(Data to examine)

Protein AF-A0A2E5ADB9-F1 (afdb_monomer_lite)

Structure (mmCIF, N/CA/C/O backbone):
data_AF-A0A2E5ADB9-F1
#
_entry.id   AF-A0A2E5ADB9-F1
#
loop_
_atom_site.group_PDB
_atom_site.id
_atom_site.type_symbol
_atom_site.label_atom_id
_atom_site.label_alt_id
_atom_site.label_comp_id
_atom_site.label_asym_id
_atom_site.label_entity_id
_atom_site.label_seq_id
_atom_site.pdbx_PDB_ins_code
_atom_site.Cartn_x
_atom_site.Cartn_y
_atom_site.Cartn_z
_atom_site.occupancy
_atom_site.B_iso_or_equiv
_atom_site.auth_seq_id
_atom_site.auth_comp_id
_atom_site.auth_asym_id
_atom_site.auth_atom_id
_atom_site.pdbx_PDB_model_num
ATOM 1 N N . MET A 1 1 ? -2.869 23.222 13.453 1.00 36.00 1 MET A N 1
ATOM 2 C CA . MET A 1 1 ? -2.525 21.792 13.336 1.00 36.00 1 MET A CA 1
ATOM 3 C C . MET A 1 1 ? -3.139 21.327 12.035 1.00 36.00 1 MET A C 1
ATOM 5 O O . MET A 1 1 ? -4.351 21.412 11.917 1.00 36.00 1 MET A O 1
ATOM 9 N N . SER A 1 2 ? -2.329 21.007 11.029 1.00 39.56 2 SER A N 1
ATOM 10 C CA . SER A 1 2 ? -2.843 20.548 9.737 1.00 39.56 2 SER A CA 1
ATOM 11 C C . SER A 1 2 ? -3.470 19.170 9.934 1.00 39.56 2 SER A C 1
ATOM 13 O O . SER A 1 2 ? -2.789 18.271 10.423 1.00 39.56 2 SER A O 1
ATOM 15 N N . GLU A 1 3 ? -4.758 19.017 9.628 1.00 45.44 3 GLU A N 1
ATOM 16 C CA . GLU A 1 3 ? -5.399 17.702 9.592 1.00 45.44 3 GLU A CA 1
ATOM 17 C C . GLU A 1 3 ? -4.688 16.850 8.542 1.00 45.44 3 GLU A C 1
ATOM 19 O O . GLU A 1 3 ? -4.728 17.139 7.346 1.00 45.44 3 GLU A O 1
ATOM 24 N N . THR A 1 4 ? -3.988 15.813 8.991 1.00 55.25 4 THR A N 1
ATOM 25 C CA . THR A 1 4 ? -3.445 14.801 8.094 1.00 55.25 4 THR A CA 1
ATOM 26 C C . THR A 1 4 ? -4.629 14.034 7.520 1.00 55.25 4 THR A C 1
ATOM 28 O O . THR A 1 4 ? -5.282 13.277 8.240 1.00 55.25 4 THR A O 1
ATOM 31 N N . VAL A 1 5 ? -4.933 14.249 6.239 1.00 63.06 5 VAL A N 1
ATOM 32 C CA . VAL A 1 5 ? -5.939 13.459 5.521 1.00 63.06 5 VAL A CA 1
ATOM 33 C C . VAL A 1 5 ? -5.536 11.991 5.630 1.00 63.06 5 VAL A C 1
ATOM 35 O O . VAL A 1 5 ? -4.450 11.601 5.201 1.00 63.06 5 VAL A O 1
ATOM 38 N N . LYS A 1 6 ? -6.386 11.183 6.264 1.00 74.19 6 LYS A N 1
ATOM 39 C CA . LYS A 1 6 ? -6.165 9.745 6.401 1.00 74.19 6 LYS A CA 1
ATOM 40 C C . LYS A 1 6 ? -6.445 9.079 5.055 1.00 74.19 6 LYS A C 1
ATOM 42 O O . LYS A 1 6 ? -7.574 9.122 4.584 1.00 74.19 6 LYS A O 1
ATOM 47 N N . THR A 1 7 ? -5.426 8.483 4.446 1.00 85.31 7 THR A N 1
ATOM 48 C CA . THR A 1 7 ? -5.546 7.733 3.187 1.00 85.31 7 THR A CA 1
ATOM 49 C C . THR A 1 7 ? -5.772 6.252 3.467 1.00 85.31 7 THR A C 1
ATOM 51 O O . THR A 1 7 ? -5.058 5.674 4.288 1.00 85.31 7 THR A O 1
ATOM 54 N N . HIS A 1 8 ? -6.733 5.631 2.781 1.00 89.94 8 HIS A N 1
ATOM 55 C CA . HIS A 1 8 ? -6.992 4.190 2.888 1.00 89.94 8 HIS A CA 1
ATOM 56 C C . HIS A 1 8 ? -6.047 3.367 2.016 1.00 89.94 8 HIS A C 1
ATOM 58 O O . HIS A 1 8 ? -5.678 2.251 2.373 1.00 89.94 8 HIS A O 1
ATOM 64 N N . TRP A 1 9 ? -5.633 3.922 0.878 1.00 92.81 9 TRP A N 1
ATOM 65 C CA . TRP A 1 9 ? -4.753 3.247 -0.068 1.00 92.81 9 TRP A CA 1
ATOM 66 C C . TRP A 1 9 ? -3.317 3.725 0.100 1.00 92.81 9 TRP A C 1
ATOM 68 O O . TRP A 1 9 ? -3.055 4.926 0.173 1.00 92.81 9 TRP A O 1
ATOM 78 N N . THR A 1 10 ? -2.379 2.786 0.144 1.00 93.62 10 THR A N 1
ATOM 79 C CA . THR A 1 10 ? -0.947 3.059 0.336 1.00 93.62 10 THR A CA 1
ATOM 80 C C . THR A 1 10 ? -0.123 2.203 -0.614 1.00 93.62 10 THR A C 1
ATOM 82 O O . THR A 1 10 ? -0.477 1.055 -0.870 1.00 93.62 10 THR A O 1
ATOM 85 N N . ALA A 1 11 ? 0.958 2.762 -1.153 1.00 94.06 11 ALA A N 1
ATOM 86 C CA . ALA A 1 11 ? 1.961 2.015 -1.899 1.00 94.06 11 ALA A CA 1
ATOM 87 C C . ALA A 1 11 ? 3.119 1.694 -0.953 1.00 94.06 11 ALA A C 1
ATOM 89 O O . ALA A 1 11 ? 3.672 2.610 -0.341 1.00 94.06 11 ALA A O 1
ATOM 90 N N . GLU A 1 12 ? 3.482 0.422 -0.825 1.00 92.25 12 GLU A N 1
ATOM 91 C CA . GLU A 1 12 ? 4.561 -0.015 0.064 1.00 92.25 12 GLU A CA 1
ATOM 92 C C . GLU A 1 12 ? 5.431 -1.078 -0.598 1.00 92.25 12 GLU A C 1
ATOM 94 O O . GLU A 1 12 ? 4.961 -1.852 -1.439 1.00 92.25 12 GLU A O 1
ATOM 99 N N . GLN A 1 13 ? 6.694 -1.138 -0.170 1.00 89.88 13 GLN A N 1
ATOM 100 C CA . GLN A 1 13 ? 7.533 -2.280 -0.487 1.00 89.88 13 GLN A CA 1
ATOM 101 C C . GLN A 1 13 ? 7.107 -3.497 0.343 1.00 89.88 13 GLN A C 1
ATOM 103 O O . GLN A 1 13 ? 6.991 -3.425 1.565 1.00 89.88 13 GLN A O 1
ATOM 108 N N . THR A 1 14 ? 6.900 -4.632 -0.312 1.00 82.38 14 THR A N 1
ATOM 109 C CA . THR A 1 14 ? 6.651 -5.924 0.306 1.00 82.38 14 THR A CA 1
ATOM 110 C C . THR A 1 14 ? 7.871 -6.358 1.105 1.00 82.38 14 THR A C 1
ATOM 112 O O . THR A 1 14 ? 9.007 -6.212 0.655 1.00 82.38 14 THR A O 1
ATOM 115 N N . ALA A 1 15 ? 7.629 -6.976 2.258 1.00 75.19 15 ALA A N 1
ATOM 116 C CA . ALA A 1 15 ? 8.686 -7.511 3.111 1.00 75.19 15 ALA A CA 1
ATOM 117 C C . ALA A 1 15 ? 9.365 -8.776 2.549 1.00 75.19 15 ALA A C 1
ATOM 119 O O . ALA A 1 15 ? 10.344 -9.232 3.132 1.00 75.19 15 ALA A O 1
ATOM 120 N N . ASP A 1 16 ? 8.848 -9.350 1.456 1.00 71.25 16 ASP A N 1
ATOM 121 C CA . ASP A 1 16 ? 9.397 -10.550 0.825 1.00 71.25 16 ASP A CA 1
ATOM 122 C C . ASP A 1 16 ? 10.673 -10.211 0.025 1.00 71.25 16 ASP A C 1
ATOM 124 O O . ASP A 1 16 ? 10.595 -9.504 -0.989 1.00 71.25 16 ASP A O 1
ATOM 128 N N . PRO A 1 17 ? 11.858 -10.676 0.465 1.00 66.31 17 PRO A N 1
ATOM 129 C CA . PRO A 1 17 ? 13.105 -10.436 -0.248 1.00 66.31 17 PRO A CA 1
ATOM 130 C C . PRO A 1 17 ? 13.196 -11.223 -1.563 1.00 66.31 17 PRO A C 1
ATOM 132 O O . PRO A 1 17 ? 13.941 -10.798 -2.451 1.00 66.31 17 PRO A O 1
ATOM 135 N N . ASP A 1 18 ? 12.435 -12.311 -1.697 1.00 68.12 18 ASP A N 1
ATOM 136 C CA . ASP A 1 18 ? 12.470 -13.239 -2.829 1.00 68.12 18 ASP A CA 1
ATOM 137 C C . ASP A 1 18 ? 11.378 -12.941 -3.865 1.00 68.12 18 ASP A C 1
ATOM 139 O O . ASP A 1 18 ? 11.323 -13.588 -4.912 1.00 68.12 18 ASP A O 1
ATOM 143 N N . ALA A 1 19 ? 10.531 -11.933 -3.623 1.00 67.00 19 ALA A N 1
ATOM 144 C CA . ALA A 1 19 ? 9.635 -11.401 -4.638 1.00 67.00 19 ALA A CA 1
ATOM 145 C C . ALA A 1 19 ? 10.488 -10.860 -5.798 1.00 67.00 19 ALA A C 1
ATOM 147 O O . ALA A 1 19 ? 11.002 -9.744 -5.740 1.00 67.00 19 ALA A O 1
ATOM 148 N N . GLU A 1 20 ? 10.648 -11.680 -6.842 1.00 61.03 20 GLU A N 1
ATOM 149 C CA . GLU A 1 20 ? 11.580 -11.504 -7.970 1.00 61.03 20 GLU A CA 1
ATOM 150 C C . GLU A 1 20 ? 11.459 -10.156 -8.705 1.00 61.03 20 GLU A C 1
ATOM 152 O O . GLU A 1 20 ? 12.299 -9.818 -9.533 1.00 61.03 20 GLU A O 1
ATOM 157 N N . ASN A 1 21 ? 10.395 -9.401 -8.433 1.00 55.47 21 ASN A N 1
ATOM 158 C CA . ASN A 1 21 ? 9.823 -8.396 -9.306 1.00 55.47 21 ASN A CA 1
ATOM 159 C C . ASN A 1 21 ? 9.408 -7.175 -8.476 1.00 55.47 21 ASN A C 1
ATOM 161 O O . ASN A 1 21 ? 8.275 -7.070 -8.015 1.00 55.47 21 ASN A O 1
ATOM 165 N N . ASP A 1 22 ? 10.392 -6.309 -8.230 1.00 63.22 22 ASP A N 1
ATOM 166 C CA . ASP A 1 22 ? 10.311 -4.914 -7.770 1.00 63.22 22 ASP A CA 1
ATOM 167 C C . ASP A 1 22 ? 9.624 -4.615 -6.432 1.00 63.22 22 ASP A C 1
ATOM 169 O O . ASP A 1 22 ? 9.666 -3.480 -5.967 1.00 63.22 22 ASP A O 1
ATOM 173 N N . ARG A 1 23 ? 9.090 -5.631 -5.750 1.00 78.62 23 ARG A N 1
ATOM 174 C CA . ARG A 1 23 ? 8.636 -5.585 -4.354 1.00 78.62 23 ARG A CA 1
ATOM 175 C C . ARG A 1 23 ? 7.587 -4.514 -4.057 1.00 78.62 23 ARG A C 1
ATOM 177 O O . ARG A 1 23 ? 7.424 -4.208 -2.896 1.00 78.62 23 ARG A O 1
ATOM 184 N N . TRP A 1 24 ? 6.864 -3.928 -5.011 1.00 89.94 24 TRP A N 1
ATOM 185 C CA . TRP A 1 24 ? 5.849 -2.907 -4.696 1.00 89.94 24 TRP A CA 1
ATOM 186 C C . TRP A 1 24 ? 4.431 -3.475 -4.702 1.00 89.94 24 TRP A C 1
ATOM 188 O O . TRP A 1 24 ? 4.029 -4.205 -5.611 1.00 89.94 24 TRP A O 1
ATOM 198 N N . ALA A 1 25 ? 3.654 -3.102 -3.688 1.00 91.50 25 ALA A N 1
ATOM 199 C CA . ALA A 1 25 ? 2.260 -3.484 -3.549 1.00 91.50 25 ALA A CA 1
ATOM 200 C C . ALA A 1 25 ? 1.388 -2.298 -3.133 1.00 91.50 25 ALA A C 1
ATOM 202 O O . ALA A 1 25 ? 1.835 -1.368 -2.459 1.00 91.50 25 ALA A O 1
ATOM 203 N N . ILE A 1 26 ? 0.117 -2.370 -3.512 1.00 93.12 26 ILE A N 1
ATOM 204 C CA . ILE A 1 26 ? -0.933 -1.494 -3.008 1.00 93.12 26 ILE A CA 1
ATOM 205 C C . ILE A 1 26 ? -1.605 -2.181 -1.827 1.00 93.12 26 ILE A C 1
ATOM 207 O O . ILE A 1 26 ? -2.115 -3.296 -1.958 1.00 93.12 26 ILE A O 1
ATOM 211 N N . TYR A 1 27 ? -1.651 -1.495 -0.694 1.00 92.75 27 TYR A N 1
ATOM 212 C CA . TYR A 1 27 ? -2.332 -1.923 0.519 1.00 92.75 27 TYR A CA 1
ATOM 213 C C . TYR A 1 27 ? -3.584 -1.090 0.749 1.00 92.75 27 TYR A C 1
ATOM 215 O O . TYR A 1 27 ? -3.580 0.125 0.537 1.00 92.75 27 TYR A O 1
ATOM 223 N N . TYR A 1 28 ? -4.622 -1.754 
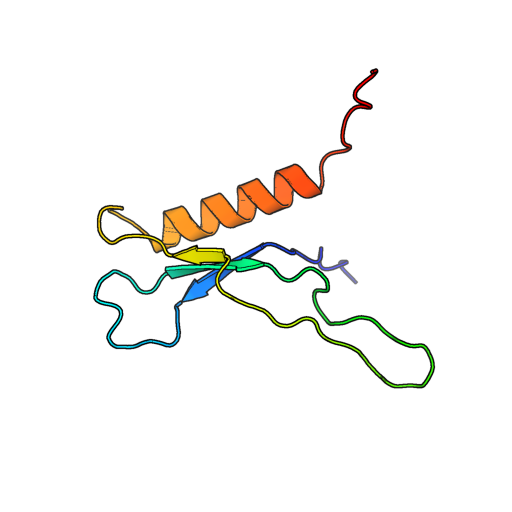1.249 1.00 91.38 28 TYR A N 1
ATOM 224 C CA . TYR A 1 28 ? -5.846 -1.124 1.720 1.00 91.38 28 TYR A CA 1
ATOM 225 C C . TYR A 1 28 ? -5.927 -1.202 3.247 1.00 91.38 28 TYR A C 1
ATOM 227 O O . TYR A 1 28 ? -5.761 -2.277 3.828 1.00 91.38 28 TYR A O 1
ATOM 235 N N . ASP A 1 29 ? -6.182 -0.068 3.894 1.00 90.75 29 ASP A N 1
ATOM 236 C CA . ASP A 1 29 ? -6.531 0.035 5.309 1.00 90.75 29 ASP A CA 1
ATOM 237 C C . ASP A 1 29 ? -7.869 0.781 5.447 1.00 90.75 29 ASP A C 1
ATOM 239 O O . ASP A 1 29 ? -7.903 2.002 5.283 1.00 90.75 29 ASP A O 1
ATOM 243 N N . PRO A 1 30 ? -8.973 0.087 5.774 1.00 86.25 30 PRO A N 1
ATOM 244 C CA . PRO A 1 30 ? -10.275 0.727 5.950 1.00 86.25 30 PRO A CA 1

(End Data to examine)

◆ **How to complete this task**
In the data above, start at the line that has "ATOM 35 O O", stop after the line that has "ATOM 56 C C", and print every line in between exactly as it stands.

◆ **The completed task**
ATOM 35 O O . VAL A 1 5 ? -4.450 11.601 5.201 1.00 63.06 5 VAL A O 1
ATOM 38 N N . LYS A 1 6 ? -6.386 11.183 6.264 1.00 74.19 6 LYS A N 1
ATOM 39 C CA . LYS A 1 6 ? -6.165 9.745 6.401 1.00 74.19 6 LYS A CA 1
ATOM 40 C C . LYS A 1 6 ? -6.445 9.079 5.055 1.00 74.19 6 LYS A C 1
ATOM 42 O O . LYS A 1 6 ? -7.574 9.122 4.584 1.00 74.19 6 LYS A O 1
ATOM 47 N N . THR A 1 7 ? -5.426 8.483 4.446 1.00 85.31 7 THR A N 1
ATOM 48 C CA . THR A 1 7 ? -5.546 7.733 3.187 1.00 85.31 7 THR A CA 1
ATOM 49 C C . THR A 1 7 ? -5.772 6.252 3.467 1.00 85.31 7 THR A C 1
ATOM 51 O O . THR A 1 7 ? -5.058 5.674 4.288 1.00 85.31 7 THR A O 1
ATOM 54 N N . HIS A 1 8 ? -6.733 5.631 2.781 1.00 89.94 8 HIS A N 1
ATOM 55 C CA . HIS A 1 8 ? -6.992 4.190 2.888 1.00 89.94 8 HIS A CA 1
ATOM 56 C C . HIS A 1 8 ? -6.047 3.367 2.016 1.00 89.94 8 HIS A C 1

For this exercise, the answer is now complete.